Meta and Cerebras Launch High-Speed Llama API
Meta has partnered with Cerebras Systems to launch the Llama API, a service designed to deliver high-speed AI inference. The collaboration signals a growing interest in alternative silicon for AI workloads beyond the current market leaders. This move also reflects the increasing use of open-source and custom models for deployment in various applications, including at the edge.

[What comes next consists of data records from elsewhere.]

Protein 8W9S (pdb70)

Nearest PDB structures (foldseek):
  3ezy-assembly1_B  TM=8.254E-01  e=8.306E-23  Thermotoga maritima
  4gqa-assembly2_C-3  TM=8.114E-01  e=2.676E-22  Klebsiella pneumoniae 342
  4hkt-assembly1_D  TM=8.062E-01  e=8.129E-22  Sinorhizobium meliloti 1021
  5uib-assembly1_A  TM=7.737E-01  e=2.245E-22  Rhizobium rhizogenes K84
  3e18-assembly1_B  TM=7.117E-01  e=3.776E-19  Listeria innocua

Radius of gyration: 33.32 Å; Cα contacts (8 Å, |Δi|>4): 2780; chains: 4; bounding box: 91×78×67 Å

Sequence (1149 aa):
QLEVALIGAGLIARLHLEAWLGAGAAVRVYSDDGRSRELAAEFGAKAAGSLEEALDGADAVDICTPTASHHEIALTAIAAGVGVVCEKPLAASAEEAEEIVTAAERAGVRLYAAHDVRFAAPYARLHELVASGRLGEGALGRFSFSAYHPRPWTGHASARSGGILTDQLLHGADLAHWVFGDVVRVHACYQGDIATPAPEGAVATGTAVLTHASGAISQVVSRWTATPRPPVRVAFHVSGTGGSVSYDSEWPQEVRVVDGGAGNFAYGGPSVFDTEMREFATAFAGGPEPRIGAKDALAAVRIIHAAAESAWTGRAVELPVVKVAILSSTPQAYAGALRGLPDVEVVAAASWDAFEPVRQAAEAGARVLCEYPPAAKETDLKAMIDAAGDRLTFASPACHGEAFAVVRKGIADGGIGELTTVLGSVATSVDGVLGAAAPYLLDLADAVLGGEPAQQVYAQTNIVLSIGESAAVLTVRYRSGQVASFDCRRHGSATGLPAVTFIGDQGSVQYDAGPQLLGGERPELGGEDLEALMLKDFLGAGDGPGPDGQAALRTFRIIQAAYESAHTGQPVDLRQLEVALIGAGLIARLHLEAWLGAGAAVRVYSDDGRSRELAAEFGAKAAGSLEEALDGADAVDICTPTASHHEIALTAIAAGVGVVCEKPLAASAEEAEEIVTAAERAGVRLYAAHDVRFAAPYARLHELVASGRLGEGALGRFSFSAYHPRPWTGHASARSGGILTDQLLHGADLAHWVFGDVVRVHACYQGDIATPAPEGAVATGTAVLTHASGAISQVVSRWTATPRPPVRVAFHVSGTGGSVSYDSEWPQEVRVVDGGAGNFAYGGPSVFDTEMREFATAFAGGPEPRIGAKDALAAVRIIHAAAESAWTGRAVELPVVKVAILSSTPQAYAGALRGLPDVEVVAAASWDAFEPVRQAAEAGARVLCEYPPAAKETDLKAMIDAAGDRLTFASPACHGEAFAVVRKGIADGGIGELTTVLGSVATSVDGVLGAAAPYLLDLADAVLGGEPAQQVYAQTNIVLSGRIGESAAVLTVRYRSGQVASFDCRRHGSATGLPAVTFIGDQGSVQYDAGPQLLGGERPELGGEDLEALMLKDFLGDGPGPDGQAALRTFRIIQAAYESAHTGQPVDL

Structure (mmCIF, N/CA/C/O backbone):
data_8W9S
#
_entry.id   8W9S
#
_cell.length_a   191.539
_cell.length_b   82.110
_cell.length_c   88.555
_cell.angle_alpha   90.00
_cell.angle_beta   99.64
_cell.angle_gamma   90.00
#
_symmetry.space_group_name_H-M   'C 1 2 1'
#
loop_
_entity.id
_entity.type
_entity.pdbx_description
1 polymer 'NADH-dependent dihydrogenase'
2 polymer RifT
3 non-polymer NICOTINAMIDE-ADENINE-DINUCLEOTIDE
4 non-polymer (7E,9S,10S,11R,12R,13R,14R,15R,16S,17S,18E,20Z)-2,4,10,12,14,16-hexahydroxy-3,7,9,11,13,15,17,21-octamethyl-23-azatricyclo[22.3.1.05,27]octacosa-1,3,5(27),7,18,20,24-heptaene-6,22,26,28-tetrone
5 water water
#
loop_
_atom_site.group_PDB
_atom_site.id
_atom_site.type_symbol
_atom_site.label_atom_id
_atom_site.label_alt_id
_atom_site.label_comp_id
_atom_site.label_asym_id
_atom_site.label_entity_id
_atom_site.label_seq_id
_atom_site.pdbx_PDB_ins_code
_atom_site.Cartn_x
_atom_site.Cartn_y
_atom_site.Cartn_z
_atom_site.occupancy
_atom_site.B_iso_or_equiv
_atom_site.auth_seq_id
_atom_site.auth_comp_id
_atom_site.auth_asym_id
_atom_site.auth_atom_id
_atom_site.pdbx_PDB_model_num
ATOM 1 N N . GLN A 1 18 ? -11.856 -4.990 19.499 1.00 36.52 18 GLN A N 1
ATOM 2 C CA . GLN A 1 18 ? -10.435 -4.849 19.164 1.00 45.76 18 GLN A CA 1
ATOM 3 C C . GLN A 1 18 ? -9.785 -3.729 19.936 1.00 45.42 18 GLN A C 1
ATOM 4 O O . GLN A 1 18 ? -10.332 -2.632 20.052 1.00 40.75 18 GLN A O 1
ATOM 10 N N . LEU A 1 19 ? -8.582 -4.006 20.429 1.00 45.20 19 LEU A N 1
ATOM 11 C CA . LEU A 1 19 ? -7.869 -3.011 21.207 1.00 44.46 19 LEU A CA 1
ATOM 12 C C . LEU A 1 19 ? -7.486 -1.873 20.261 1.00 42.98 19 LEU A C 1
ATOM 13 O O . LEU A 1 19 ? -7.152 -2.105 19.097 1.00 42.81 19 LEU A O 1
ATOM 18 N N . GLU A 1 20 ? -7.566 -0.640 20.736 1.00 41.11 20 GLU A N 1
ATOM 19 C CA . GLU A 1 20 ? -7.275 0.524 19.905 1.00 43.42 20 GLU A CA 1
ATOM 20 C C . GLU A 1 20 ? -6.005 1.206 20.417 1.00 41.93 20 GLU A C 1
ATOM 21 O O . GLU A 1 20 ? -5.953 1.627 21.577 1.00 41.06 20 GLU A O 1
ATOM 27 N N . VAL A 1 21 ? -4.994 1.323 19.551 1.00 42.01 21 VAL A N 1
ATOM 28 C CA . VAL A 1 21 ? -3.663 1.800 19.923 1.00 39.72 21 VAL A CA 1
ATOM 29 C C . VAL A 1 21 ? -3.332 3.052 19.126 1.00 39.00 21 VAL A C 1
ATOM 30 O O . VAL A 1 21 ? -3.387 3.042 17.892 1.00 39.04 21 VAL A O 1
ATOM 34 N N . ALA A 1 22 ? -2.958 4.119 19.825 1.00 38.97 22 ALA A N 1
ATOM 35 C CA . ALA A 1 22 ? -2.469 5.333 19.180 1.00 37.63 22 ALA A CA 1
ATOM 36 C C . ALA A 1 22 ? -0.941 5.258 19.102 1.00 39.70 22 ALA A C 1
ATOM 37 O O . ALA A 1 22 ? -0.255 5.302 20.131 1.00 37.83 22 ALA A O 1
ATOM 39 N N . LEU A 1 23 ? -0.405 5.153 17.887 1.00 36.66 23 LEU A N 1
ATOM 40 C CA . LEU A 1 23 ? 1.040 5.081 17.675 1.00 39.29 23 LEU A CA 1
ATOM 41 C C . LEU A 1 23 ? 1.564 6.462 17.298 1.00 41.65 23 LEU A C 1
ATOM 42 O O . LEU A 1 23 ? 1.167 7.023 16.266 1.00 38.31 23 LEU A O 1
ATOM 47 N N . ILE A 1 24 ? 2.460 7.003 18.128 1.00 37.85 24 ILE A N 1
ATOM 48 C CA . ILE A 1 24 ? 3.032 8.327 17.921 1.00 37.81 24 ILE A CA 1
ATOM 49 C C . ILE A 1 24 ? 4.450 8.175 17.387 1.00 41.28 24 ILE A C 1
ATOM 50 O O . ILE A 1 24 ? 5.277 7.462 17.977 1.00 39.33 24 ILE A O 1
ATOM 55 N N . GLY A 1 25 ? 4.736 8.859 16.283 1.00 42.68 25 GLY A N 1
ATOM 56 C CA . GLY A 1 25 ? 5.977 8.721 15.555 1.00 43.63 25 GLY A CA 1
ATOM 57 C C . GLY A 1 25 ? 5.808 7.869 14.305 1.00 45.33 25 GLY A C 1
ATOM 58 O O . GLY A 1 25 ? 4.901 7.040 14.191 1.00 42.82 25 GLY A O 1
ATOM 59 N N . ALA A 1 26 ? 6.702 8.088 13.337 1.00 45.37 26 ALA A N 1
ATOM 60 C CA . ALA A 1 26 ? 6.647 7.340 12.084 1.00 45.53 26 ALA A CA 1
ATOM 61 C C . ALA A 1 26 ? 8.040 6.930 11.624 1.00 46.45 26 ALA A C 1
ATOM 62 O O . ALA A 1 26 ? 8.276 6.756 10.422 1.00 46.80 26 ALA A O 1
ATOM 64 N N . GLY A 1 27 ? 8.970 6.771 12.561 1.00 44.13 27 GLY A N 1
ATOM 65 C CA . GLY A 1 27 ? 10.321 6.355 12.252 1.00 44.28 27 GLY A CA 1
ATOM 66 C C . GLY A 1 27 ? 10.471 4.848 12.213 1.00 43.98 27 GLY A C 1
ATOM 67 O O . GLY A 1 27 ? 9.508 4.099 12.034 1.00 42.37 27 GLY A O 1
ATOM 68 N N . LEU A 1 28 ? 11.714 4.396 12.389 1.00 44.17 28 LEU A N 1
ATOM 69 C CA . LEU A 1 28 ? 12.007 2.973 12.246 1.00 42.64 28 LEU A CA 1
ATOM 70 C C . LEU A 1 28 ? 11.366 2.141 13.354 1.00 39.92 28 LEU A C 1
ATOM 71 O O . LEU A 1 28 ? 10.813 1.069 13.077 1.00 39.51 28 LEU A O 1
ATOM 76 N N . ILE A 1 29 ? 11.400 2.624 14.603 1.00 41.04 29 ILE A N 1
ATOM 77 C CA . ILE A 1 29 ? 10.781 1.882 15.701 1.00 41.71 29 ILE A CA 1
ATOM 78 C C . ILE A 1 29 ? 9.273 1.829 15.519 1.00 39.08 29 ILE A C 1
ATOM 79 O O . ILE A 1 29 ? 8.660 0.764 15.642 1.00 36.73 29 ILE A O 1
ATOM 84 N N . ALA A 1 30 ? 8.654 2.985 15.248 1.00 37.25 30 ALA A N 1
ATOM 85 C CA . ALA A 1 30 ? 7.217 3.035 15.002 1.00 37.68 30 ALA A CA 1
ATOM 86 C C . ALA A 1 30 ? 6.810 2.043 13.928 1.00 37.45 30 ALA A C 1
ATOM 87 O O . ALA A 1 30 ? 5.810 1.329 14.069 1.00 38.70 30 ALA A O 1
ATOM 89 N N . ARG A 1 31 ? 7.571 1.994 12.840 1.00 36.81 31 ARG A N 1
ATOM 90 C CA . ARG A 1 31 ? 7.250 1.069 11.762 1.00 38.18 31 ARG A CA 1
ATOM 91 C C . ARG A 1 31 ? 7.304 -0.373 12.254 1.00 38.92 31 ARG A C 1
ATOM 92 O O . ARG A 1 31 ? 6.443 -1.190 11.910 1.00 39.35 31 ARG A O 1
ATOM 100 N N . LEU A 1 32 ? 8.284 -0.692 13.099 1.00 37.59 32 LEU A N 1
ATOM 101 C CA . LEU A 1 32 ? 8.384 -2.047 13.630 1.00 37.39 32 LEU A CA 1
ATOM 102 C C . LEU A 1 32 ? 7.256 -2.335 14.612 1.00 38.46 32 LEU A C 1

- Cerebras's hardware is built on a "Wafer-Scale Engine" (WSE), a single chip that encompasses an entire silicon wafer. The latest WSE-3 integrates 4 trillion transistors and 900,000 AI-optimized cores, designed to minimize latency by keeping memory and compute physically close. - According to independent benchmarks, Cerebras's solution for Llama 4 can reach speeds of over 2,600 tokens per second, significantly faster than the roughly 130 tokens per second for ChatGPT. For the larger Llama 4 "Maverick" model with 400 billion parameters, Cerebras achieved 2,522 tokens per second, more than double the performance of NVIDIA's Blackwell GPUs. - The collaboration provides developers with an OpenAI-class alternative for building real-time, intelligent systems through the Llama API. This is aimed at applications that require chaining multiple large language model calls, such as interactive code generation and real-time agents, reducing execution times from minutes to seconds. - Meta's strategy to open-source its Llama models is designed to accelerate innovation and encourage widespread adoption, creating a community that can build upon and improve the models. This approach aims to establish Llama as a standard in the AI industry, similar to how Linux became a standard for operating systems. - Cerebras is also engaged in building out a network of AI supercomputers called Condor Galaxy in partnership with the UAE-based G42. The network, which will feature Cerebras's CS-3 systems, is planned to deliver a total of 16 exaFLOPs of AI computing power. - The Wafer-Scale Engine architecture contrasts with traditional GPU clusters by focusing on data parallelism, where each core on the wafer processes a slice of data simultaneously. This design avoids communication bottlenecks that can occur between multiple individual chips.